武林正道人士,可以随段若水锄奸除恶,出生入死,却不会有人追随段若水犯下而行。
九捕头又笑道:“若水先生坦荡君子,谁人不知。先生这般说,是在笑话我和金捕头了。先生贤德之名著天下,所行所为是我辈江湖中人楷模,我向来拜服。我俩再不济,也不至于会认为这是先生所为。洛阳城内有能力做成这件大案的人不多,然而有能力助我等破此大案者更不多,唯独先生一人。我和金捕头此时是彷徨无计,特来求助。”

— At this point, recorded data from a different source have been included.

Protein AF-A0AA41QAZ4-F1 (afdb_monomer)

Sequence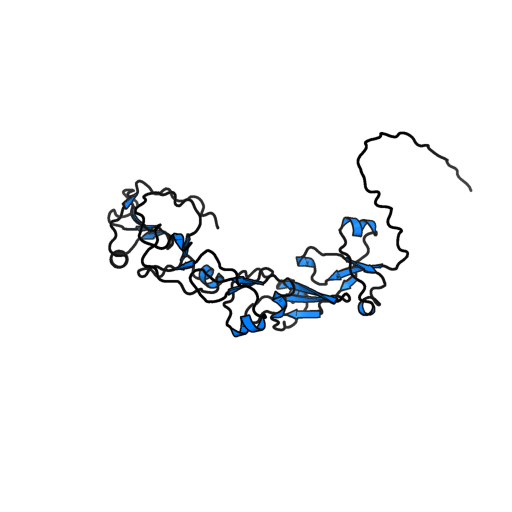 (300 aa):
MRRNRLVAALAALALTAAYSALSAAPAAAQDGEYFVVKGANSVASGDRLYLVAGTPEDWASTGAPKQYLTYEAWSALGSPSPVVWPVDRYASLPWSDGIYWEINWPDGETWAGGVTYEQWVVAGRPTPVDDLRLCKLGIGCDISRWATSGDLYLTEYQHQSLSAHRLTYGEWEALGFPAVTTNRMGVYKLPWTDAVFQLDPSYIGPRSQSTSNVLGVWCGAQLSYSEWQHFGSPAPQTVASTTVDRFIVNGQPGWVPDDWIFYDGPAGYFHVSAAQWAAAGSPAPTAIIAPVLPENQVSC

Foldseek 3Di:
DDDDDDDDDDDDDDDDDDDPPDPPDPPPPPPFDKAKAFEPPCVLVPGWIWIFTDDPVCCLVPLTDTHTADPVRCVVVVNGDHDYQYFPAWADAPPDPWIKTWGQGSVRQIAIATADPVRCVVVVNGDHHHDLCNCVRPQPWAWEDEPADPWIWIAGDRDPLRATATDDPVSCVVNPVDDYHYDQWHWADEPLDPWIKIARPVQADDAAPDPDLPPVDDGAATDDPVRCRSPNVDDHHYGLDTNFKAKAQEPDPPPDPRPWIWIDDRSHIDTADPSSCVVNVVPDHYYDPDRPDPPDDDDD

Structure (mmCIF, N/CA/C/O backbone):
data_AF-A0AA41QAZ4-F1
#
_entry.id   AF-A0AA41QAZ4-F1
#
loop_
_atom_site.group_PDB
_atom_site.id
_atom_site.type_symbol
_atom_site.label_atom_id
_atom_site.label_alt_id
_atom_site.label_comp_id
_atom_site.label_asym_id
_atom_site.label_entity_id
_atom_site.label_seq_id
_atom_site.pdbx_PDB_ins_code
_atom_site.Cartn_x
_atom_site.Cartn_y
_atom_site.Cartn_z
_atom_site.occupancy
_atom_site.B_iso_or_equiv
_atom_site.auth_seq_id
_atom_site.auth_comp_id
_atom_site.auth_asym_id
_atom_site.auth_atom_id
_atom_site.pdbx_PDB_model_num
ATOM 1 N N . MET A 1 1 ? -10.531 30.558 71.065 1.00 43.31 1 MET A N 1
ATOM 2 C CA . MET A 1 1 ? -11.161 30.123 69.792 1.00 43.31 1 MET A CA 1
ATOM 3 C C . MET A 1 1 ? -11.714 31.346 69.063 1.00 43.31 1 MET A C 1
ATOM 5 O O . MET A 1 1 ? -11.972 32.334 69.736 1.00 43.31 1 MET A O 1
ATOM 9 N N . ARG A 1 2 ? -11.911 31.260 67.735 1.00 40.91 2 ARG A N 1
ATOM 10 C CA . ARG A 1 2 ? -12.213 32.349 66.769 1.00 40.91 2 ARG A CA 1
ATOM 11 C C . ARG A 1 2 ? -11.028 33.261 66.377 1.00 40.91 2 ARG A C 1
ATOM 13 O O . ARG A 1 2 ? -10.455 33.968 67.197 1.00 40.91 2 ARG A O 1
ATOM 20 N N . ARG A 1 3 ? -10.747 33.272 65.070 1.00 38.47 3 ARG A N 1
ATOM 21 C CA . ARG A 1 3 ? -10.095 34.304 64.235 1.00 38.47 3 ARG A CA 1
ATOM 22 C C . ARG A 1 3 ? -11.028 34.402 63.001 1.00 38.47 3 ARG A C 1
ATOM 24 O O . ARG A 1 3 ? -11.441 33.352 62.527 1.00 38.47 3 ARG A O 1
ATOM 31 N N . ASN A 1 4 ? -11.619 35.543 62.614 1.00 34.72 4 ASN A N 1
ATOM 32 C CA . ASN A 1 4 ? -11.020 36.735 61.972 1.00 34.72 4 ASN A CA 1
ATOM 33 C C . ASN A 1 4 ? -10.104 36.339 60.795 1.00 34.72 4 ASN A C 1
ATOM 35 O O . ASN A 1 4 ? -9.181 35.572 61.027 1.00 34.72 4 ASN A O 1
ATOM 39 N N . ARG A 1 5 ? -10.206 36.831 59.551 1.00 39.06 5 ARG A N 1
ATOM 40 C CA . ARG A 1 5 ? -10.984 37.903 58.865 1.00 39.06 5 ARG A CA 1
ATOM 41 C C . ARG A 1 5 ? -11.071 37.499 57.355 1.00 39.06 5 ARG A C 1
ATOM 43 O O . ARG A 1 5 ? -10.564 36.434 57.029 1.00 39.06 5 ARG A O 1
ATOM 50 N N . LEU A 1 6 ? -11.651 38.211 56.378 1.00 32.66 6 LEU A N 1
ATOM 51 C CA . LEU A 1 6 ? -12.166 39.593 56.244 1.00 32.66 6 LEU A CA 1
ATOM 52 C C . LEU A 1 6 ? -13.397 39.594 55.283 1.00 32.66 6 LEU A C 1
ATOM 54 O O . LEU A 1 6 ? -14.104 38.594 55.227 1.00 32.66 6 LEU A O 1
ATOM 58 N N . VAL A 1 7 ? -13.668 40.685 54.551 1.00 40.78 7 VAL A N 1
ATOM 59 C CA . VAL A 1 7 ? -14.763 40.871 53.571 1.00 40.78 7 VAL A CA 1
ATOM 60 C C . VAL A 1 7 ? -14.262 41.709 52.373 1.00 40.78 7 VAL A C 1
ATOM 62 O O . VAL A 1 7 ? -13.544 42.676 52.596 1.00 40.78 7 VAL A O 1
ATOM 65 N N . ALA A 1 8 ? -14.698 41.334 51.159 1.00 40.38 8 ALA A N 1
ATOM 66 C CA . ALA A 1 8 ? -14.831 42.091 49.892 1.00 40.38 8 ALA A CA 1
ATOM 67 C C . ALA A 1 8 ? -13.674 42.919 49.264 1.00 40.38 8 ALA A C 1
ATOM 69 O O . ALA A 1 8 ? -13.092 43.806 49.878 1.00 40.38 8 ALA A O 1
ATOM 70 N N . ALA A 1 9 ? -13.542 42.764 47.938 1.00 32.59 9 ALA A N 1
ATOM 71 C CA . ALA A 1 9 ? -13.368 43.850 46.958 1.00 32.59 9 ALA A CA 1
ATOM 72 C C . ALA A 1 9 ? -14.077 43.405 45.650 1.00 32.59 9 ALA A C 1
ATOM 74 O O . ALA A 1 9 ? -13.818 42.305 45.177 1.00 32.59 9 ALA A O 1
ATOM 75 N N . LEU A 1 10 ? -15.193 44.016 45.229 1.00 31.02 10 LEU A N 1
ATOM 76 C CA . LEU A 1 10 ? -15.348 45.263 44.450 1.00 31.02 10 LEU A CA 1
ATOM 77 C C . LEU A 1 10 ? -14.868 45.166 42.989 1.00 31.02 10 LEU A C 1
ATOM 79 O O . LEU A 1 10 ? -13.698 44.922 42.716 1.00 31.02 10 LEU A O 1
ATOM 83 N N . ALA A 1 11 ? -15.804 45.393 42.063 1.00 39.59 11 ALA A N 1
ATOM 84 C CA . ALA A 1 11 ? -15.613 45.345 40.615 1.00 39.59 11 ALA A CA 1
ATOM 85 C C . ALA A 1 11 ? -15.571 46.749 39.989 1.00 39.59 11 ALA A C 1
ATOM 87 O O . ALA A 1 11 ? -16.272 47.638 40.467 1.00 39.59 11 ALA A O 1
ATOM 88 N N . ALA A 1 12 ? -14.809 46.895 38.897 1.00 35.09 12 ALA A N 1
ATOM 89 C CA . ALA A 1 12 ? -15.047 47.712 37.686 1.00 35.09 12 ALA A CA 1
ATOM 90 C C . ALA A 1 12 ? -13.718 47.745 36.888 1.00 35.09 12 ALA A C 1
ATOM 92 O O . ALA A 1 12 ? -12.658 47.866 37.487 1.00 35.09 12 ALA A O 1
ATOM 93 N N . LEU A 1 13 ? -13.664 47.580 35.565 1.00 30.25 13 LEU A N 1
ATOM 94 C CA . LEU A 1 13 ? -14.314 48.405 34.545 1.00 30.25 13 LEU A CA 1
ATOM 95 C C . LEU A 1 13 ? -14.533 47.608 33.243 1.00 30.25 13 LEU A C 1
ATOM 97 O O . LEU A 1 13 ? -13.813 46.653 32.962 1.00 30.25 13 LEU A O 1
ATOM 101 N N . ALA A 1 14 ? -15.480 48.052 32.417 1.00 42.09 14 ALA A N 1
ATOM 102 C CA . ALA A 1 14 ? -15.709 47.498 31.084 1.00 42.09 14 ALA A CA 1
ATOM 103 C C . ALA A 1 14 ? -14.830 48.173 30.015 1.00 42.09 14 ALA A C 1
ATOM 105 O O . ALA A 1 14 ? -14.605 49.382 30.073 1.00 42.09 14 ALA A O 1
ATOM 106 N N . LEU A 1 15 ? -14.452 47.418 28.978 1.00 33.06 15 LEU A N 1
ATOM 107 C CA . LEU A 1 15 ? -14.134 47.975 27.663 1.00 33.06 15 LEU A CA 1
ATOM 108 C C . LEU A 1 15 ? -14.971 47.250 26.605 1.00 33.06 15 LEU A C 1
ATOM 110 O O . LEU A 1 15 ? -14.875 46.035 26.442 1.00 33.06 15 LEU A O 1
ATOM 114 N N . THR A 1 16 ? -15.819 47.992 25.898 1.00 40.34 16 THR A N 1
ATOM 115 C CA . THR A 1 16 ? -16.667 47.459 24.829 1.00 40.34 16 THR A CA 1
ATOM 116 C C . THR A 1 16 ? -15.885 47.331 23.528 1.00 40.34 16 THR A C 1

段若水道:“却是不敢当。三大捕头那个不是威震天下,天下没有三大捕头破不了的案子。更何况,这次是九捕头和金捕头联手,岂有破不了案之理。然,段某虽手无缚鸡之力,也有心缉凶除恶,愿在两位捕头鞍前马后,尽微薄之力。”
陆剑元哈哈笑道:“哈哈,若水先生手无缚鸡之力,却胜过千军万马。”众人皆笑。
段若水道:“陆掌门过誉了。听闻九捕头的师兄钱莫大侠是为秋叶杀手所害。”后面这句话是对九捕头说的。

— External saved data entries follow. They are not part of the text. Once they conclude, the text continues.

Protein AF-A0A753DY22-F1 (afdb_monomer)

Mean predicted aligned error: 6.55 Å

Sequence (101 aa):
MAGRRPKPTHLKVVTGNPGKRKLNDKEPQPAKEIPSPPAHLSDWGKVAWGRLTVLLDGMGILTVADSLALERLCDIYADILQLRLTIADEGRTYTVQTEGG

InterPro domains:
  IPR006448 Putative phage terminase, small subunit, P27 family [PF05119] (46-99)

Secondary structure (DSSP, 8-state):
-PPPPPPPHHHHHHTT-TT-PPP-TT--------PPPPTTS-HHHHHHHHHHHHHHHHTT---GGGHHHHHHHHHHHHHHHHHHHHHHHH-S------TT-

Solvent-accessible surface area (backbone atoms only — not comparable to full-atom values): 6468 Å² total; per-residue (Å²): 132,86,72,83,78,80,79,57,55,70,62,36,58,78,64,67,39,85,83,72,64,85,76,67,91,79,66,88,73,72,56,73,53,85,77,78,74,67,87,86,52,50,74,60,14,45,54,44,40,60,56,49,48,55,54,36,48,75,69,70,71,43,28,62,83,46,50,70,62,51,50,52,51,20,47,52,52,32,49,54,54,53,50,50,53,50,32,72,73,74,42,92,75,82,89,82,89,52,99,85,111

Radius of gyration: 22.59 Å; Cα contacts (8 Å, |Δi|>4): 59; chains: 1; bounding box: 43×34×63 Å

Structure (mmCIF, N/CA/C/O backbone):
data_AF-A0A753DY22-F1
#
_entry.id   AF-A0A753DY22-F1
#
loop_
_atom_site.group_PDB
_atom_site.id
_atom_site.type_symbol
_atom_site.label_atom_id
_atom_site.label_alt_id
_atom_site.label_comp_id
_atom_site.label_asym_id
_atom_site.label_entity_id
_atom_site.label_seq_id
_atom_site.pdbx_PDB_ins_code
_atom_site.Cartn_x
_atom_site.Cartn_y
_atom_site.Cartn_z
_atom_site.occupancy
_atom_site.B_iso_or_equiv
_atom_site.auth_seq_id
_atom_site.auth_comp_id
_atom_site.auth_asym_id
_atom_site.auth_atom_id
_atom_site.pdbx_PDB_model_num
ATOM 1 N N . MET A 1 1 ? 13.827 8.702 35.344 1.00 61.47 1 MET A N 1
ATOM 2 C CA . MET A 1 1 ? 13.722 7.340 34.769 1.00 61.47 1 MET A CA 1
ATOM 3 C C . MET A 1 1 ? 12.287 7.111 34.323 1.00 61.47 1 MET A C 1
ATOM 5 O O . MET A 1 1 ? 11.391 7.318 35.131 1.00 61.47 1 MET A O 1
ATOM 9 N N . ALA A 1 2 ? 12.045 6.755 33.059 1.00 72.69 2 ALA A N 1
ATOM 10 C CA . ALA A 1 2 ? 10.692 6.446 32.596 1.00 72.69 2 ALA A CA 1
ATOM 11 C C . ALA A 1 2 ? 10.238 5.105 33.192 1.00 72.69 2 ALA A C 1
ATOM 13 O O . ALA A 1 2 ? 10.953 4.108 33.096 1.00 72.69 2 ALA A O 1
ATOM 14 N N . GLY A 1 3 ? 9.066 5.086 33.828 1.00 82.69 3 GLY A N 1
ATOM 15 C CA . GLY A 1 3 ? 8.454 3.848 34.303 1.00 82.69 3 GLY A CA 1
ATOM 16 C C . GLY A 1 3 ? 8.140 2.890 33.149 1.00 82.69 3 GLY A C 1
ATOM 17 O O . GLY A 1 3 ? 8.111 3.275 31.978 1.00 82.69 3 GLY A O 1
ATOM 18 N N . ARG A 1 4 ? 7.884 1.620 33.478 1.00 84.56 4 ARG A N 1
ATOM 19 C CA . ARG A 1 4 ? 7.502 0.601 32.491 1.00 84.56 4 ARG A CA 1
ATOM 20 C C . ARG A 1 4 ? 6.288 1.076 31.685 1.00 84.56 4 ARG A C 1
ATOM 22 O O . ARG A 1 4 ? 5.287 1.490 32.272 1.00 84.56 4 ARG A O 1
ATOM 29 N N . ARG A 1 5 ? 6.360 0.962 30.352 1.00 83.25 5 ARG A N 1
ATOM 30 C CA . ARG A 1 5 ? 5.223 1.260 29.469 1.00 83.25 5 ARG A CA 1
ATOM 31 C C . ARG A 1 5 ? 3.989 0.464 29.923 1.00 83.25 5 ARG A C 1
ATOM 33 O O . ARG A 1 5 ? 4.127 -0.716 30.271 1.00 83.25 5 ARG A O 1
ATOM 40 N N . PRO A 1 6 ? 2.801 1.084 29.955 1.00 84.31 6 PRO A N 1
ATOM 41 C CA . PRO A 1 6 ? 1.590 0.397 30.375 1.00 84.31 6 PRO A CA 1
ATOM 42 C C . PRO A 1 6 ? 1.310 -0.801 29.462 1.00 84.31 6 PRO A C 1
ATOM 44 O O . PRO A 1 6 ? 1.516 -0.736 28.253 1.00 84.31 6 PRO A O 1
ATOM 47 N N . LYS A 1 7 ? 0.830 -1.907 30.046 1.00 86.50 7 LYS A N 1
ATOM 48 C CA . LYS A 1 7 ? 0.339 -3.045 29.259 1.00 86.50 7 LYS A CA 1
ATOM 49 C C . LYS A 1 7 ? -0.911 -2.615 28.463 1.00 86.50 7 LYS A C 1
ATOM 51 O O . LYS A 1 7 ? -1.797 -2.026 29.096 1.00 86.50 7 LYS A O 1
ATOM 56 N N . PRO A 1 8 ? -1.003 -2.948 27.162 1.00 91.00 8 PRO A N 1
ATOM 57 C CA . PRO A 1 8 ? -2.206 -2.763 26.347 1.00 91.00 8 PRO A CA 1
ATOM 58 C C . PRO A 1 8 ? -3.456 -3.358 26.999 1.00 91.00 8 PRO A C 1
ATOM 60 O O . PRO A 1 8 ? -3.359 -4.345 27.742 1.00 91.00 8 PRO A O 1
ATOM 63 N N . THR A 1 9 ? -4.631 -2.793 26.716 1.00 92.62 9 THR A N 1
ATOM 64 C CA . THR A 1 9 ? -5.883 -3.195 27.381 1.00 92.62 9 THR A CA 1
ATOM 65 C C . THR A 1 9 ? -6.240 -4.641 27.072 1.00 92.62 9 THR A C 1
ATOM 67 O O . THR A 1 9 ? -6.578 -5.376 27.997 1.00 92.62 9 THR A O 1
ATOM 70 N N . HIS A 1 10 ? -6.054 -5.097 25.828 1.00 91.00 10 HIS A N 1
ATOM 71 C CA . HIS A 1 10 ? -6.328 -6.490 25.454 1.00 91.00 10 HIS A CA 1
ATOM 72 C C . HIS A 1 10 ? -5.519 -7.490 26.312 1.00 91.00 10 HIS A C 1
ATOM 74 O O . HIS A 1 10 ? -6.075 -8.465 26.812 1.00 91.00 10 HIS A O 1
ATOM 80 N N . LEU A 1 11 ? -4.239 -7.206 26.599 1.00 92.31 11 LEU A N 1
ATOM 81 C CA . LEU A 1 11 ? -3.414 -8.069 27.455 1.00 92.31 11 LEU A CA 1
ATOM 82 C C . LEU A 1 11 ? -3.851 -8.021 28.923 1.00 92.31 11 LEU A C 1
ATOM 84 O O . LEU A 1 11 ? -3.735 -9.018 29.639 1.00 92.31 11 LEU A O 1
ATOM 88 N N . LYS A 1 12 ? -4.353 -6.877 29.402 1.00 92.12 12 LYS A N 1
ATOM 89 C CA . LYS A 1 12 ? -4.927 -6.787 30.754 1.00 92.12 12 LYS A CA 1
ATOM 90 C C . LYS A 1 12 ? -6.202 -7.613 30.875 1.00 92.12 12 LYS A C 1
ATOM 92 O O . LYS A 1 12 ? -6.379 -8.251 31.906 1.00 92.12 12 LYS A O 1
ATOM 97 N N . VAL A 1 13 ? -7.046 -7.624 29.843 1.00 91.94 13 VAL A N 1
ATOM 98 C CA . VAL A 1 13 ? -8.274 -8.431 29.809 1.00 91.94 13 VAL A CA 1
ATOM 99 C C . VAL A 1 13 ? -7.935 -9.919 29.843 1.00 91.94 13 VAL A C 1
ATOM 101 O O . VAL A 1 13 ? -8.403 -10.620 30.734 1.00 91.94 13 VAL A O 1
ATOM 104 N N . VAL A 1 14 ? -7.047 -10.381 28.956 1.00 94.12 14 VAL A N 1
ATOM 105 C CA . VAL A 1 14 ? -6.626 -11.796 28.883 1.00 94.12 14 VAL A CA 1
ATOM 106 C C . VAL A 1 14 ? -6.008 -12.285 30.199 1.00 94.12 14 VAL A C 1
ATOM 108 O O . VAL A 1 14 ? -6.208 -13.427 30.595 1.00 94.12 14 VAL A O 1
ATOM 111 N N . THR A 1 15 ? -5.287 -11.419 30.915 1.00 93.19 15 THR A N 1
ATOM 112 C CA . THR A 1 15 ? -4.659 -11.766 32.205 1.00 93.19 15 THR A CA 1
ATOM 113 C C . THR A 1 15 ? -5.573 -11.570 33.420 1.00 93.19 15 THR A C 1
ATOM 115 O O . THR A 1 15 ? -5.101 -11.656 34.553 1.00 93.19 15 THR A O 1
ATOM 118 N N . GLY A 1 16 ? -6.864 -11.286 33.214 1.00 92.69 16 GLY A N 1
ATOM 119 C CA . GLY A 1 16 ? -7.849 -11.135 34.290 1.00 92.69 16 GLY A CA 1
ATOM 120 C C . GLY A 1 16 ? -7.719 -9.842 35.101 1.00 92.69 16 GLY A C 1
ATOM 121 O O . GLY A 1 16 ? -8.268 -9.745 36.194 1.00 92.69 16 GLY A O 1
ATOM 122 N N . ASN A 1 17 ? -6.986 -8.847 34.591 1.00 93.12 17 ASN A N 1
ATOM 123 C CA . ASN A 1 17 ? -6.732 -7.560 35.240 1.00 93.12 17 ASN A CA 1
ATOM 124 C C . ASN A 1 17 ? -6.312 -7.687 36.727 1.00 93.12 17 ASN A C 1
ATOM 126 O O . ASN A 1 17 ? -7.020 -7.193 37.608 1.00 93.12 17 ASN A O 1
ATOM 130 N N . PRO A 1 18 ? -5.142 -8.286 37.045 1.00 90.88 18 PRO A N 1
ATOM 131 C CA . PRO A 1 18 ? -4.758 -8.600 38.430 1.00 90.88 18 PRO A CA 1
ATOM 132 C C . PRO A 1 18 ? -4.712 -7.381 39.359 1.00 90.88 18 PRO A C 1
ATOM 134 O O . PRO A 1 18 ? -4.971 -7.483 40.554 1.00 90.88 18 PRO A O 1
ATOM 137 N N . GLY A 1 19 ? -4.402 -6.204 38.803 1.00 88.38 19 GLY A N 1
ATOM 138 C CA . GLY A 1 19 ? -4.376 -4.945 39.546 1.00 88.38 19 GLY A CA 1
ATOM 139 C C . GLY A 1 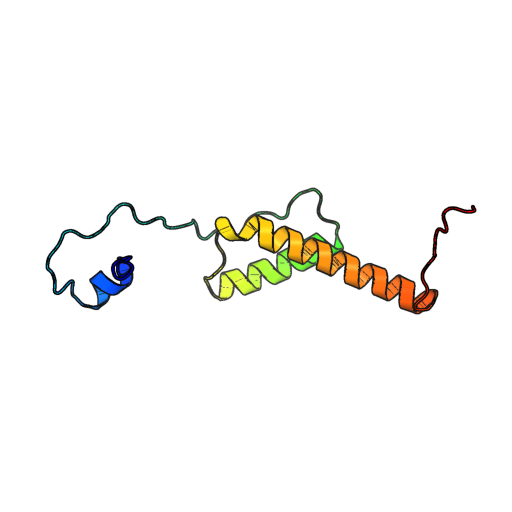19 ? -5.756 -4.345 39.833 1.00 88.38 19 GLY A C 1
ATOM 140 O O . GLY A 1 19 ? -5.809 -3.319 40.505 1.00 88.38 19 GLY A O 1
ATOM 141 N N . LYS A 1 20 ? -6.843 -4.920 39.293 1.00 87.94 20 LYS A N 1
ATOM 142 C CA . LYS A 1 20 ? -8.251 -4.493 39.438 1.00 87.94 20 LYS A CA 1
ATOM 143 C C . LYS A 1 20 ? -8.541 -3.019 39.111 1.00 87.94 20 LYS A C 1
ATOM 145 O O . LYS A 1 20 ? -9.620 -2.514 39.404 1.00 87.94 20 LYS A O 1
ATOM 150 N N . ARG A 1 21 ? -7.595 -2.304 38.494 1.00 89.56 21 ARG A N 1
ATOM 151 C CA . ARG A 1 21 ? -7.771 -0.909 38.066 1.00 89.56 21 ARG A CA 1
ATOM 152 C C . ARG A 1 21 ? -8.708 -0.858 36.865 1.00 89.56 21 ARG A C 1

九捕头道:“正是,这个杀手秋叶杀害我师兄钱莫大侠于家中密室。我和他可以说是有血海深仇。这么几年来,我一直追查此人踪迹,可惜这人狡猾之至,追查不到任何线索。着实可恨可憾。这次杀手秋风更是丧心病狂,竟然敢向武林三大世家动手,杀害慕容世家的慕容松庄主,简直是视我等武林人士于无物。刑部要派人来洛阳,我就向上官请缨。无论如何,非要拿住这个秋风杀手不可。可惜这几日,我三次勘查慕容山庄,都没有任何线索,无功而返。”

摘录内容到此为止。